The expected output is exactly the lines below, starting at the line with "ATOM 133 C C" and ending at the line with "ATOM 145 N N", both included; no other line belongs in it.

*** Opening of INFORMATION ***

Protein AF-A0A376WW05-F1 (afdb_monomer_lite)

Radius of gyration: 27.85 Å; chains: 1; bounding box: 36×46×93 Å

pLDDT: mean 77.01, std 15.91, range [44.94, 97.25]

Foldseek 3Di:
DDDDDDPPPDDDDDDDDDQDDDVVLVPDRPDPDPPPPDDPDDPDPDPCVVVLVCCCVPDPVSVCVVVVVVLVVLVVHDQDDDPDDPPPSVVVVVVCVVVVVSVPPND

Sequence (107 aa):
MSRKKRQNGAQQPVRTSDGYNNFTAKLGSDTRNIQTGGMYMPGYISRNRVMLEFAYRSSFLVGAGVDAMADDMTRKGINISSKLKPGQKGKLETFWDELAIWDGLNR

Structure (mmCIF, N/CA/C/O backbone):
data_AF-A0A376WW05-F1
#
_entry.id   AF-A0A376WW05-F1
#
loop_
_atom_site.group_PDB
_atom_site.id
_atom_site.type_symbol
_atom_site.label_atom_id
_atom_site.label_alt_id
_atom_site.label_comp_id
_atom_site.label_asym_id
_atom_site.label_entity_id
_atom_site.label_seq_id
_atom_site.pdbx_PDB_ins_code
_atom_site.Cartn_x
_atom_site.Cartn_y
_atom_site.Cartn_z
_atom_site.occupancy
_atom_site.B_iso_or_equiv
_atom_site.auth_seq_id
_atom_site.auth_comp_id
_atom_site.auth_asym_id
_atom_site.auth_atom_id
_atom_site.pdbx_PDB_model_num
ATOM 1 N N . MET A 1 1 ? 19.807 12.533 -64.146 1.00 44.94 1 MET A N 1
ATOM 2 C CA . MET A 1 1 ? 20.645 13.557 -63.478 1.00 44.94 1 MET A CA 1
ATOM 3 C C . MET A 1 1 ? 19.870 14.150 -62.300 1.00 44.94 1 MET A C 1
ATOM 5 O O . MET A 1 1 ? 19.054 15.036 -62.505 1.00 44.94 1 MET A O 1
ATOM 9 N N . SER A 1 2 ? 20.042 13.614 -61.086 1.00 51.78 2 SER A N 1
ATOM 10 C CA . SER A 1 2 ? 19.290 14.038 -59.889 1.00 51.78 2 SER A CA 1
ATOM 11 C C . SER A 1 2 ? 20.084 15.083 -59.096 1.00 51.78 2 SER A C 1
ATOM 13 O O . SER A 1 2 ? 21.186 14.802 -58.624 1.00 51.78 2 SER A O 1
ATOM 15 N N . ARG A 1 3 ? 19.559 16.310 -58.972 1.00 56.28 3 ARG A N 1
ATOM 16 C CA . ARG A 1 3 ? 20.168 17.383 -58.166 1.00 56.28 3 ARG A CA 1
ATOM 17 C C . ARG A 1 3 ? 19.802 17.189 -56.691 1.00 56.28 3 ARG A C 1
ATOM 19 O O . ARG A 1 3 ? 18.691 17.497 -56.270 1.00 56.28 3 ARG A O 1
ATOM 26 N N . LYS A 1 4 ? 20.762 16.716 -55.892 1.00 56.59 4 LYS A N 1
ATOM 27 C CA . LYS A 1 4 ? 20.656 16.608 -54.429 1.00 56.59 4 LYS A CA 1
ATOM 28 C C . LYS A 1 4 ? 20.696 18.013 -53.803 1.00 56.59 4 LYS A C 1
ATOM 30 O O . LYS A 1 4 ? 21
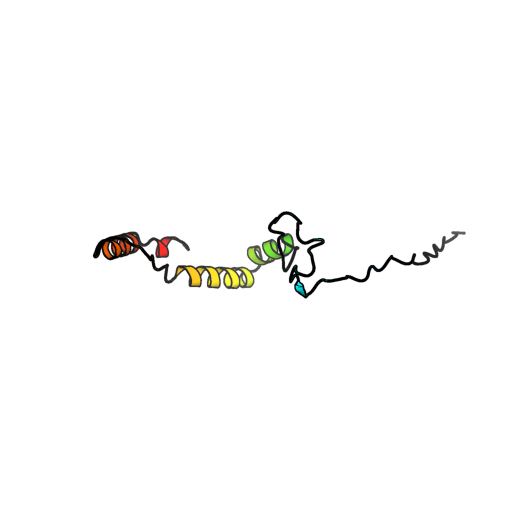.756 18.634 -53.763 1.00 56.59 4 LYS A O 1
ATOM 35 N N . LYS A 1 5 ? 19.554 18.528 -53.326 1.00 58.19 5 LYS A N 1
ATOM 36 C CA . LYS A 1 5 ? 19.485 19.768 -52.526 1.00 58.19 5 LYS A CA 1
ATOM 37 C C . LYS A 1 5 ? 20.217 19.547 -51.197 1.00 58.19 5 LYS A C 1
ATOM 39 O O . LYS A 1 5 ? 19.771 18.753 -50.376 1.00 58.19 5 LYS A O 1
ATOM 44 N N . ARG A 1 6 ? 21.333 20.247 -50.982 1.00 60.78 6 ARG A N 1
ATOM 45 C CA . ARG A 1 6 ? 21.994 20.336 -49.673 1.00 60.78 6 ARG A CA 1
ATOM 46 C C . ARG A 1 6 ? 21.357 21.490 -48.900 1.00 60.78 6 ARG A C 1
ATOM 48 O O . ARG A 1 6 ? 21.580 22.647 -49.237 1.00 60.78 6 ARG A O 1
ATOM 55 N N . GLN A 1 7 ? 20.519 21.176 -47.916 1.00 60.28 7 GLN A N 1
ATOM 56 C CA . GLN A 1 7 ? 20.042 22.162 -46.949 1.00 60.28 7 GLN A CA 1
ATOM 57 C C . GLN A 1 7 ? 21.161 22.404 -45.931 1.00 60.28 7 GLN A C 1
ATOM 59 O O . GLN A 1 7 ? 21.377 21.593 -45.035 1.00 60.28 7 GLN A O 1
ATOM 64 N N . ASN A 1 8 ? 21.892 23.506 -46.087 1.00 58.56 8 ASN A N 1
ATOM 65 C CA . ASN A 1 8 ? 22.775 24.017 -45.043 1.00 58.56 8 ASN A CA 1
ATOM 66 C C . ASN A 1 8 ? 21.898 24.690 -43.979 1.00 58.56 8 ASN A C 1
ATOM 68 O O . ASN A 1 8 ? 21.581 25.873 -44.082 1.00 58.56 8 ASN A O 1
ATOM 72 N N . GLY A 1 9 ? 21.454 23.919 -42.988 1.00 60.09 9 GLY A N 1
ATOM 73 C CA . GLY A 1 9 ? 20.785 24.447 -41.802 1.00 60.09 9 GLY A CA 1
ATOM 74 C C . GLY A 1 9 ? 21.813 25.084 -40.875 1.00 60.09 9 GLY A C 1
ATOM 75 O O . GLY A 1 9 ? 22.346 24.409 -40.000 1.00 60.09 9 GLY A O 1
ATOM 76 N N . ALA A 1 10 ? 22.125 26.365 -41.078 1.00 64.00 10 ALA A N 1
ATOM 77 C CA . ALA A 1 10 ? 22.862 27.128 -40.077 1.00 64.00 10 ALA A CA 1
ATOM 78 C C . ALA A 1 10 ? 22.033 27.137 -38.782 1.00 64.00 10 ALA A C 1
ATOM 80 O O . ALA A 1 10 ? 20.880 27.576 -38.787 1.00 64.00 10 ALA A O 1
ATOM 81 N N . GLN A 1 11 ? 22.592 26.590 -37.699 1.00 65.88 11 GLN A N 1
ATOM 82 C CA . GLN A 1 11 ? 21.941 26.568 -36.391 1.00 65.88 11 GLN A CA 1
ATOM 83 C C . GLN A 1 11 ? 21.738 28.011 -35.924 1.00 65.88 11 GLN A C 1
ATOM 85 O O . GLN A 1 11 ? 22.694 28.736 -35.657 1.00 65.88 11 GLN A O 1
ATOM 90 N N . GLN A 1 12 ? 20.477 28.432 -35.884 1.00 68.50 12 GLN A N 1
ATOM 91 C CA . GLN A 1 12 ? 20.072 29.728 -35.353 1.00 68.50 12 GLN A CA 1
ATOM 92 C C . GLN A 1 12 ? 20.452 29.783 -33.862 1.00 68.50 12 GLN A C 1
ATOM 94 O O . GLN A 1 12 ? 20.139 28.831 -33.139 1.00 68.50 12 GLN A O 1
ATOM 99 N N . PRO A 1 13 ? 21.118 30.848 -33.381 1.00 62.78 13 PRO A N 1
ATOM 100 C CA . PRO A 1 13 ? 21.460 30.968 -31.971 1.00 62.78 13 PRO A CA 1
ATOM 101 C C . PRO A 1 13 ? 20.178 31.013 -31.133 1.00 62.78 13 PRO A C 1
ATOM 103 O O . PRO A 1 13 ? 19.341 31.904 -31.280 1.00 62.78 13 PRO A O 1
ATOM 106 N N . VAL A 1 14 ? 20.017 30.021 -30.259 1.00 67.56 14 VAL A N 1
ATOM 107 C CA . VAL A 1 14 ? 18.910 29.959 -29.304 1.00 67.56 14 VAL A CA 1
ATOM 108 C C . VAL A 1 14 ? 19.220 30.923 -28.165 1.00 67.56 14 VAL A C 1
ATOM 110 O O . VAL A 1 14 ? 20.330 30.940 -27.636 1.00 67.56 14 VAL A O 1
ATOM 113 N N . ARG A 1 15 ? 18.245 31.751 -27.789 1.00 63.62 15 ARG A N 1
ATOM 114 C CA . ARG A 1 15 ? 18.397 32.719 -26.701 1.00 63.62 15 ARG A CA 1
ATOM 115 C C . ARG A 1 15 ? 18.536 31.979 -25.365 1.00 63.62 15 ARG A C 1
ATOM 117 O O . ARG A 1 15 ? 17.540 31.537 -24.802 1.00 63.62 15 ARG A O 1
ATOM 124 N N . THR A 1 16 ? 19.758 31.863 -24.858 1.00 58.00 16 THR A N 1
ATOM 125 C CA . THR A 1 16 ? 20.028 31.347 -23.510 1.00 58.00 16 THR A CA 1
ATOM 126 C C . THR A 1 16 ? 19.733 32.447 -22.495 1.00 58.00 16 THR A C 1
ATOM 128 O O . THR A 1 16 ? 20.421 33.464 -22.457 1.00 58.00 16 THR A O 1
ATOM 131 N N . SER A 1 17 ? 18.672 32.274 -21.706 1.00 55.00 17 SER A N 1
ATOM 132 C CA . SER A 1 17 ? 18.406 33.114 -20.536 1.00 55.00 17 SER A CA 1
ATOM 133 C C . SER A 1 17 ? 19.189 32.549 -19.361 1.00 55.00 17 SER A C 1
ATOM 135 O O . SER A 1 17 ? 18.992 31.386 -19.016 1.00 55.00 17 SER A O 1
ATOM 137 N N . ASP A 1 18 ? 20.041 33.361 -18.741 1.00 55.09 18 ASP A N 1
ATOM 138 C CA . ASP A 1 18 ? 20.588 33.032 -17.427 1.00 55.09 18 ASP A CA 1
ATOM 139 C C . ASP A 1 18 ? 19.466 33.149 -16.378 1.00 55.09 18 ASP A C 1
ATOM 141 O O . ASP A 1 18 ? 18.598 34.026 -16.471 1.00 55.09 18 ASP A O 1
ATOM 145 N N . GLY A 1 19 ? 19.413 32.207 -15.441 1.00 58.78 19 GLY A N 1
ATOM 146 C CA . GLY A 1 19 ? 18.365 32.120 -14.430 1.00 58.78 19 GLY A CA 1
ATOM 147 C C . GLY A 1 19 ? 18.753 32.917 -13.191 1.00 58.78 19 GLY A C 1
ATOM 148 O O . GLY A 1 19 ? 19.534 32.443 -12.373 1.00 58.78 19 GLY A O 1
ATOM 149 N N . TYR A 1 20 ? 18.193 34.114 -13.011 1.00 58.06 20 TYR A N 1
ATOM 150 C CA . TYR A 1 20 ? 18.336 34.855 -11.755 1.00 58.06 20 TYR A CA 1
ATOM 151 C C . TYR A 1 20 ? 17.442 34.235 -10.669 1.00 58.06 20 TYR A C 1
ATOM 153 O O . TYR A 1 20 ? 16.217 34.295 -10.768 1.00 58.06 20 TYR A O 1
ATOM 161 N N . ASN A 1 21 ? 18.054 33.672 -9.623 1.00 55.38 21 ASN A N 1
ATOM 162 C CA . ASN A 1 21 ? 17.361 33.123 -8.456 1.00 55.38 21 ASN A CA 1
ATOM 163 C C . ASN A 1 21 ? 17.607 33.985 -7.211 1.00 55.38 21 ASN A C 1
ATOM 165 O O . ASN A 1 21 ? 18.745 34.256 -6.831 1.00 55.38 21 ASN A O 1
ATOM 169 N N . ASN A 1 22 ? 16.528 34.378 -6.530 1.00 54.91 22 ASN A N 1
ATOM 170 C CA . ASN A 1 22 ? 16.601 35.078 -5.248 1.00 54.91 22 ASN A CA 1
ATOM 171 C C . ASN A 1 22 ? 16.684 34.065 -4.089 1.00 54.91 22 ASN A C 1
ATOM 173 O O . ASN A 1 22 ? 15.662 33.605 -3.573 1.00 54.91 22 ASN A O 1
ATOM 177 N N . PHE A 1 23 ? 17.909 33.718 -3.674 1.00 59.88 23 PHE A N 1
ATOM 178 C CA . PHE A 1 23 ? 18.167 32.730 -2.613 1.00 59.88 23 PHE A CA 1
ATOM 179 C C . PHE A 1 23 ? 17.599 33.126 -1.243 1.00 59.88 23 PHE A C 1
ATOM 181 O O . PHE A 1 23 ? 17.182 32.253 -0.481 1.00 59.88 23 PHE A O 1
ATOM 188 N N . THR A 1 24 ? 17.515 34.424 -0.941 1.00 62.97 24 THR A N 1
ATOM 189 C CA . THR A 1 24 ? 16.943 34.929 0.317 1.00 62.97 24 THR A CA 1
ATOM 190 C C . THR A 1 24 ? 15.458 34.588 0.433 1.00 62.97 24 THR A C 1
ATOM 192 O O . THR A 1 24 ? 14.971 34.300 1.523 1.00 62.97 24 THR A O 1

*** Close of INFORMATION ***

**SOLUTION**:
ATOM 133 C C . SER A 1 17 ? 19.189 32.549 -19.361 1.00 55.00 17 SER A C 1
ATOM 135 O O . SER A 1 17 ? 18.992 31.386 -19.016 1.00 55.00 17 SER A O 1
ATOM 137 N N . ASP A 1 18 ? 20.041 33.361 -18.741 1.00 55.09 18 ASP A N 1
ATOM 138 C CA . ASP A 1 18 ? 20.588 33.032 -17.427 1.00 55.09 18 ASP A CA 1
ATOM 139 C C . ASP A 1 18 ? 19.466 33.149 -16.378 1.00 55.09 18 ASP A C 1
ATOM 141 O O . ASP A 1 18 ? 18.598 34.026 -16.471 1.00 55.09 18 ASP A O 1
ATOM 145 N N . GLY A 1 19 ? 19.413 32.207 -15.441 1.00 58.78 19 GLY A N 1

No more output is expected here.